=== EXTRACTED RECORDS ===
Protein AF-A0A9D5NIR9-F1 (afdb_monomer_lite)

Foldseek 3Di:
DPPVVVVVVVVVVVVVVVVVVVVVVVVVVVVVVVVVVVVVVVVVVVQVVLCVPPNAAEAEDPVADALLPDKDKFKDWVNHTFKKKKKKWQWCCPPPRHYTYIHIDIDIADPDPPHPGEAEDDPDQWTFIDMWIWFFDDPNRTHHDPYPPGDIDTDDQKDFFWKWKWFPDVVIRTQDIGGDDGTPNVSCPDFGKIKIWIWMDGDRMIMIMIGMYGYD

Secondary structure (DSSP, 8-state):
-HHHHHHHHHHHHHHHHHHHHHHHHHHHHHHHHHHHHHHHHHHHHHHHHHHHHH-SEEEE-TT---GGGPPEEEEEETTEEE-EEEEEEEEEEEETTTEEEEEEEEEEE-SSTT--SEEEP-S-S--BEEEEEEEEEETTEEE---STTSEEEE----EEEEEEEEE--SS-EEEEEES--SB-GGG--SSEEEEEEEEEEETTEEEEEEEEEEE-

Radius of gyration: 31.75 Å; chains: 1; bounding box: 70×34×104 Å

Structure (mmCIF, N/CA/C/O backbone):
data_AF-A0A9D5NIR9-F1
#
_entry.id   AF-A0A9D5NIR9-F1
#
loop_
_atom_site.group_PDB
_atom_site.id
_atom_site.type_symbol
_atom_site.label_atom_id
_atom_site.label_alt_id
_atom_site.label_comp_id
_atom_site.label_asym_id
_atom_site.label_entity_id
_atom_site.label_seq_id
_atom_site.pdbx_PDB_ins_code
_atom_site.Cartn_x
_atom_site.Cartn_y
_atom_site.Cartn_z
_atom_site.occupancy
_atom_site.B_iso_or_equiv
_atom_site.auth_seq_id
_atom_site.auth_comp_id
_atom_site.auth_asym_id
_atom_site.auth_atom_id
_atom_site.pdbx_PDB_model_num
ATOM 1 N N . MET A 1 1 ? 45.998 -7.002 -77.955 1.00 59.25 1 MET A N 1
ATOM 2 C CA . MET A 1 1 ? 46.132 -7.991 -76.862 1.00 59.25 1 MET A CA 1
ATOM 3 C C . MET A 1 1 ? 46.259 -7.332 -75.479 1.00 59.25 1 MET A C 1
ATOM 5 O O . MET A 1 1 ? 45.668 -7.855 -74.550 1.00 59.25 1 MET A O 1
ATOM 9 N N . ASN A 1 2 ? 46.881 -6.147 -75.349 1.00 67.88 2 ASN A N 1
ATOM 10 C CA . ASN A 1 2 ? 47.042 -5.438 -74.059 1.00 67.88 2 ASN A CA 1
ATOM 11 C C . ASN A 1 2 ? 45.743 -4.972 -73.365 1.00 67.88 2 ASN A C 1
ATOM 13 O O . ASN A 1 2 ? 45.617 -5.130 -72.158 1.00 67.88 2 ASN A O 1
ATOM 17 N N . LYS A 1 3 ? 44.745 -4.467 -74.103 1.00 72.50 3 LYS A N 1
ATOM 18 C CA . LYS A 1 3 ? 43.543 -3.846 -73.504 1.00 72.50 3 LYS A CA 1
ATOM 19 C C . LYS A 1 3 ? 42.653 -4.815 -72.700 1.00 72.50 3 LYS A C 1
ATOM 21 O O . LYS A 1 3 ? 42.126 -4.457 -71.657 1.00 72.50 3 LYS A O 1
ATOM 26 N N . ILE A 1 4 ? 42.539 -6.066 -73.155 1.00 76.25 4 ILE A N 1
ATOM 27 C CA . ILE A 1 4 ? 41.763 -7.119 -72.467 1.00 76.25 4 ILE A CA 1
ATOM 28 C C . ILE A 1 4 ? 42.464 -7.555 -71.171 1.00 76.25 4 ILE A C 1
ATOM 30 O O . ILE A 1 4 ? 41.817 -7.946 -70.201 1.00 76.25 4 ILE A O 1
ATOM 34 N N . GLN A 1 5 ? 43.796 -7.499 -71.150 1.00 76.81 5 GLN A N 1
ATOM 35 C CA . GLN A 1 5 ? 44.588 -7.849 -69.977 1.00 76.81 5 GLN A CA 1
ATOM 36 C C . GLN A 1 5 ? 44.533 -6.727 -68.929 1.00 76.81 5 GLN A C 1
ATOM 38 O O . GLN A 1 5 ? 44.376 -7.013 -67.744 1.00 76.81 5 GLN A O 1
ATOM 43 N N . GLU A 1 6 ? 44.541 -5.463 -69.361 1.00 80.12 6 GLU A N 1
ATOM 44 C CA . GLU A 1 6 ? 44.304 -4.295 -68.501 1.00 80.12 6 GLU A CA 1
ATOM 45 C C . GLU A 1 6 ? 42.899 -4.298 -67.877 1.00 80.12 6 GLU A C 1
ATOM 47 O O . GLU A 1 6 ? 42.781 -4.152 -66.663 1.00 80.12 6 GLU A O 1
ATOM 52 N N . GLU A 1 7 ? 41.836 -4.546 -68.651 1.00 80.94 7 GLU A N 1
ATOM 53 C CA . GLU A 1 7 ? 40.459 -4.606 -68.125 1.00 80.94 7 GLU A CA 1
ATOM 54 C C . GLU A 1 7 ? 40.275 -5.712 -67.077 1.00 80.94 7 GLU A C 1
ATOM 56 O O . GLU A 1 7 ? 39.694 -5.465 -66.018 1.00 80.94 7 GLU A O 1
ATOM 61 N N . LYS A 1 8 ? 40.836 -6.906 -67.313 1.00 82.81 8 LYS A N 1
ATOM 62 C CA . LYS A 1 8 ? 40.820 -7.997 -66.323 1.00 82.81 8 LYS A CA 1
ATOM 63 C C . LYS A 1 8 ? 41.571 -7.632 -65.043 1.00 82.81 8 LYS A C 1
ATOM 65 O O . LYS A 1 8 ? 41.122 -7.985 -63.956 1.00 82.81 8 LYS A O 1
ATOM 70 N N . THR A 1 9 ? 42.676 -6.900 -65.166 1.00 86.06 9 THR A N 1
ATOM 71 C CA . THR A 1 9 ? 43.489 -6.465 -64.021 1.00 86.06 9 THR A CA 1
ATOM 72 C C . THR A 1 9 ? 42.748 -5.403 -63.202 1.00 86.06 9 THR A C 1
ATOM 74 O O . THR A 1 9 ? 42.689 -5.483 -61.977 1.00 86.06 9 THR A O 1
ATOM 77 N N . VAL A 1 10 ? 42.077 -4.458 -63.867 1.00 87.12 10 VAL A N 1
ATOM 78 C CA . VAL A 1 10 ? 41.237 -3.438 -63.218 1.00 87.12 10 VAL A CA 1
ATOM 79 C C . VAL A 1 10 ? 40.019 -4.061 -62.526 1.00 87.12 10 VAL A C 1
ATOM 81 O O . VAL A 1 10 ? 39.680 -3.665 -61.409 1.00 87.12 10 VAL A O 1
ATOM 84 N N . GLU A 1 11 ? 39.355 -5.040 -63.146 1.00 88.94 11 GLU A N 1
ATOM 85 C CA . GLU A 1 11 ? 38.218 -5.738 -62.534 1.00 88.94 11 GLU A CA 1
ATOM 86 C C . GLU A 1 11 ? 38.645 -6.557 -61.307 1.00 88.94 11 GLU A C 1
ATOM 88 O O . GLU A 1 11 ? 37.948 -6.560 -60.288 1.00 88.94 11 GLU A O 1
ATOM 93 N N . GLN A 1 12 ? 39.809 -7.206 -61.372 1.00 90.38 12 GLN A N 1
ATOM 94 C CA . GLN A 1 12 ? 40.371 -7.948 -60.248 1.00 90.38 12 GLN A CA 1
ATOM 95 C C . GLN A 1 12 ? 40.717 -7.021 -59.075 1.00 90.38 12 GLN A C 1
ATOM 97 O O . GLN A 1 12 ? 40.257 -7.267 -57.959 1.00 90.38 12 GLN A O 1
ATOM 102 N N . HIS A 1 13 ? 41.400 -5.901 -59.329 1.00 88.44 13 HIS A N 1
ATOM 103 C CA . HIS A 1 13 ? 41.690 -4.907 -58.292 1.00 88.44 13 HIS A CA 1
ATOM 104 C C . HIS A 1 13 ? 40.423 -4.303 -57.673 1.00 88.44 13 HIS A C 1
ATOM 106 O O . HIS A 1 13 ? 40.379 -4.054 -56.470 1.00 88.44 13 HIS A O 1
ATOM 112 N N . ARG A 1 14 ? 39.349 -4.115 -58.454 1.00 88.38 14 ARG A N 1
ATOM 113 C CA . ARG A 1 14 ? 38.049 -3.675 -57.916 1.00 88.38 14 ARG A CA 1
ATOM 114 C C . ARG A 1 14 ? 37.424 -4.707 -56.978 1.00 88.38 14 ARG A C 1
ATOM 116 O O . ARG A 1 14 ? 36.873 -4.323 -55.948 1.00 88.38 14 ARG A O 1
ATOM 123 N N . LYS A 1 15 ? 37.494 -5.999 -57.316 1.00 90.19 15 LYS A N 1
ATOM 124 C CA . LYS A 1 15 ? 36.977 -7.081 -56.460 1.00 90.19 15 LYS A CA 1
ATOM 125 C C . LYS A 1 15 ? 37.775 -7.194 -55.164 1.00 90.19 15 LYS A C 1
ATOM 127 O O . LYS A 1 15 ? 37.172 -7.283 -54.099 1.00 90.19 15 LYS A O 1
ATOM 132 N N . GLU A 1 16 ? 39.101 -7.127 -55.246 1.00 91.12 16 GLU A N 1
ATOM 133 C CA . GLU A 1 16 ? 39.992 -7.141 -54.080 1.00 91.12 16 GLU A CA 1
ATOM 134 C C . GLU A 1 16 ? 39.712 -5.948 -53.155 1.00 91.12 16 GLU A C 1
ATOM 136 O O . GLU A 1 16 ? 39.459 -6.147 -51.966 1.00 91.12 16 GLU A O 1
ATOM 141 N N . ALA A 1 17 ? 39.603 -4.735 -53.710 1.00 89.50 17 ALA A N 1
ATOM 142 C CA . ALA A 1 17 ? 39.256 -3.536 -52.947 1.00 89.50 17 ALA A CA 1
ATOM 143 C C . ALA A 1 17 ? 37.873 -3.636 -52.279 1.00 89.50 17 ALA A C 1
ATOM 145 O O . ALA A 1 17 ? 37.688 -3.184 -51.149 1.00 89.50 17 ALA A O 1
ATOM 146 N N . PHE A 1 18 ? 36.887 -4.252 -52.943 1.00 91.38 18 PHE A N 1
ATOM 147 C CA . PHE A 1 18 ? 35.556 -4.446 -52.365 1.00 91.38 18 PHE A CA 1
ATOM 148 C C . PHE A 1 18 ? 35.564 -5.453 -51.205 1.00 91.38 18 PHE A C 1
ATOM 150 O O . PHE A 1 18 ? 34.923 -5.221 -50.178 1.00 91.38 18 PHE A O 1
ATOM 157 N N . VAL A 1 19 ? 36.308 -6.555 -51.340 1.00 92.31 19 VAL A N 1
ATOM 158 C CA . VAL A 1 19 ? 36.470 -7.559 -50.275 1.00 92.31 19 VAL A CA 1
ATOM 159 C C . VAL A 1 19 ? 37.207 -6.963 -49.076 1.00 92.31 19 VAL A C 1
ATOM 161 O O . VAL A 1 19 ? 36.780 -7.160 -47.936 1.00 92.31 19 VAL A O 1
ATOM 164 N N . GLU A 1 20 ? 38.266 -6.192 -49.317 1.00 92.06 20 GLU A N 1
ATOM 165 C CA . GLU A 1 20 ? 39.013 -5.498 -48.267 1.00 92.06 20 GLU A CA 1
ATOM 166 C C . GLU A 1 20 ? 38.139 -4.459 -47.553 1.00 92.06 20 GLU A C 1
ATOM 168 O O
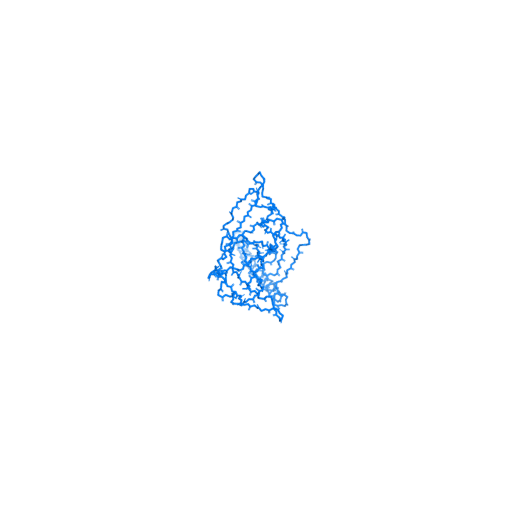 . GLU A 1 20 ? 38.073 -4.441 -46.323 1.00 92.06 20 GLU A O 1
ATOM 173 N N . TYR A 1 21 ? 37.360 -3.670 -48.297 1.00 91.88 21 TYR A N 1
ATOM 174 C CA . TYR A 1 21 ? 36.388 -2.739 -47.722 1.00 91.88 21 TYR A CA 1
ATOM 175 C C . TYR A 1 21 ? 35.336 -3.455 -46.858 1.00 91.88 21 TYR A C 1
ATOM 177 O O . TYR A 1 21 ? 35.044 -3.030 -45.733 1.00 91.88 21 TYR A O 1
ATOM 185 N N . ALA A 1 22 ? 34.777 -4.571 -47.336 1.00 89.12 22 ALA A N 1
ATOM 186 C CA . ALA A 1 22 ? 33.807 -5.368 -46.584 1.00 89.12 22 ALA A CA 1
ATOM 187 C C . ALA A 1 22 ? 34.415 -5.967 -45.302 1.00 89.12 22 ALA A C 1
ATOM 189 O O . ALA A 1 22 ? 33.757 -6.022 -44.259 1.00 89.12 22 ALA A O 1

=== TASK DIRECTIONS ===
Repeat, exactly and only, the lines above from the one containing "ATOM 177 O O" through the end of the material.

=== SOLUTION TO THIS PROBLEM ===
ATOM 177 O O . TYR A 1 21 ? 35.044 -3.030 -45.733 1.00 91.88 21 TYR A O 1
ATOM 185 N N . ALA A 1 22 ? 34.777 -4.571 -47.336 1.00 89.12 22 ALA A N 1
ATOM 186 C CA . ALA A 1 22 ? 33.807 -5.368 -46.584 1.00 89.12 22 ALA A CA 1
ATOM 187 C C . ALA A 1 22 ? 34.415 -5.967 -45.302 1.00 89.12 22 ALA A C 1
ATOM 189 O O . ALA A 1 22 ? 33.757 -6.022 -44.259 1.00 89.12 22 ALA A O 1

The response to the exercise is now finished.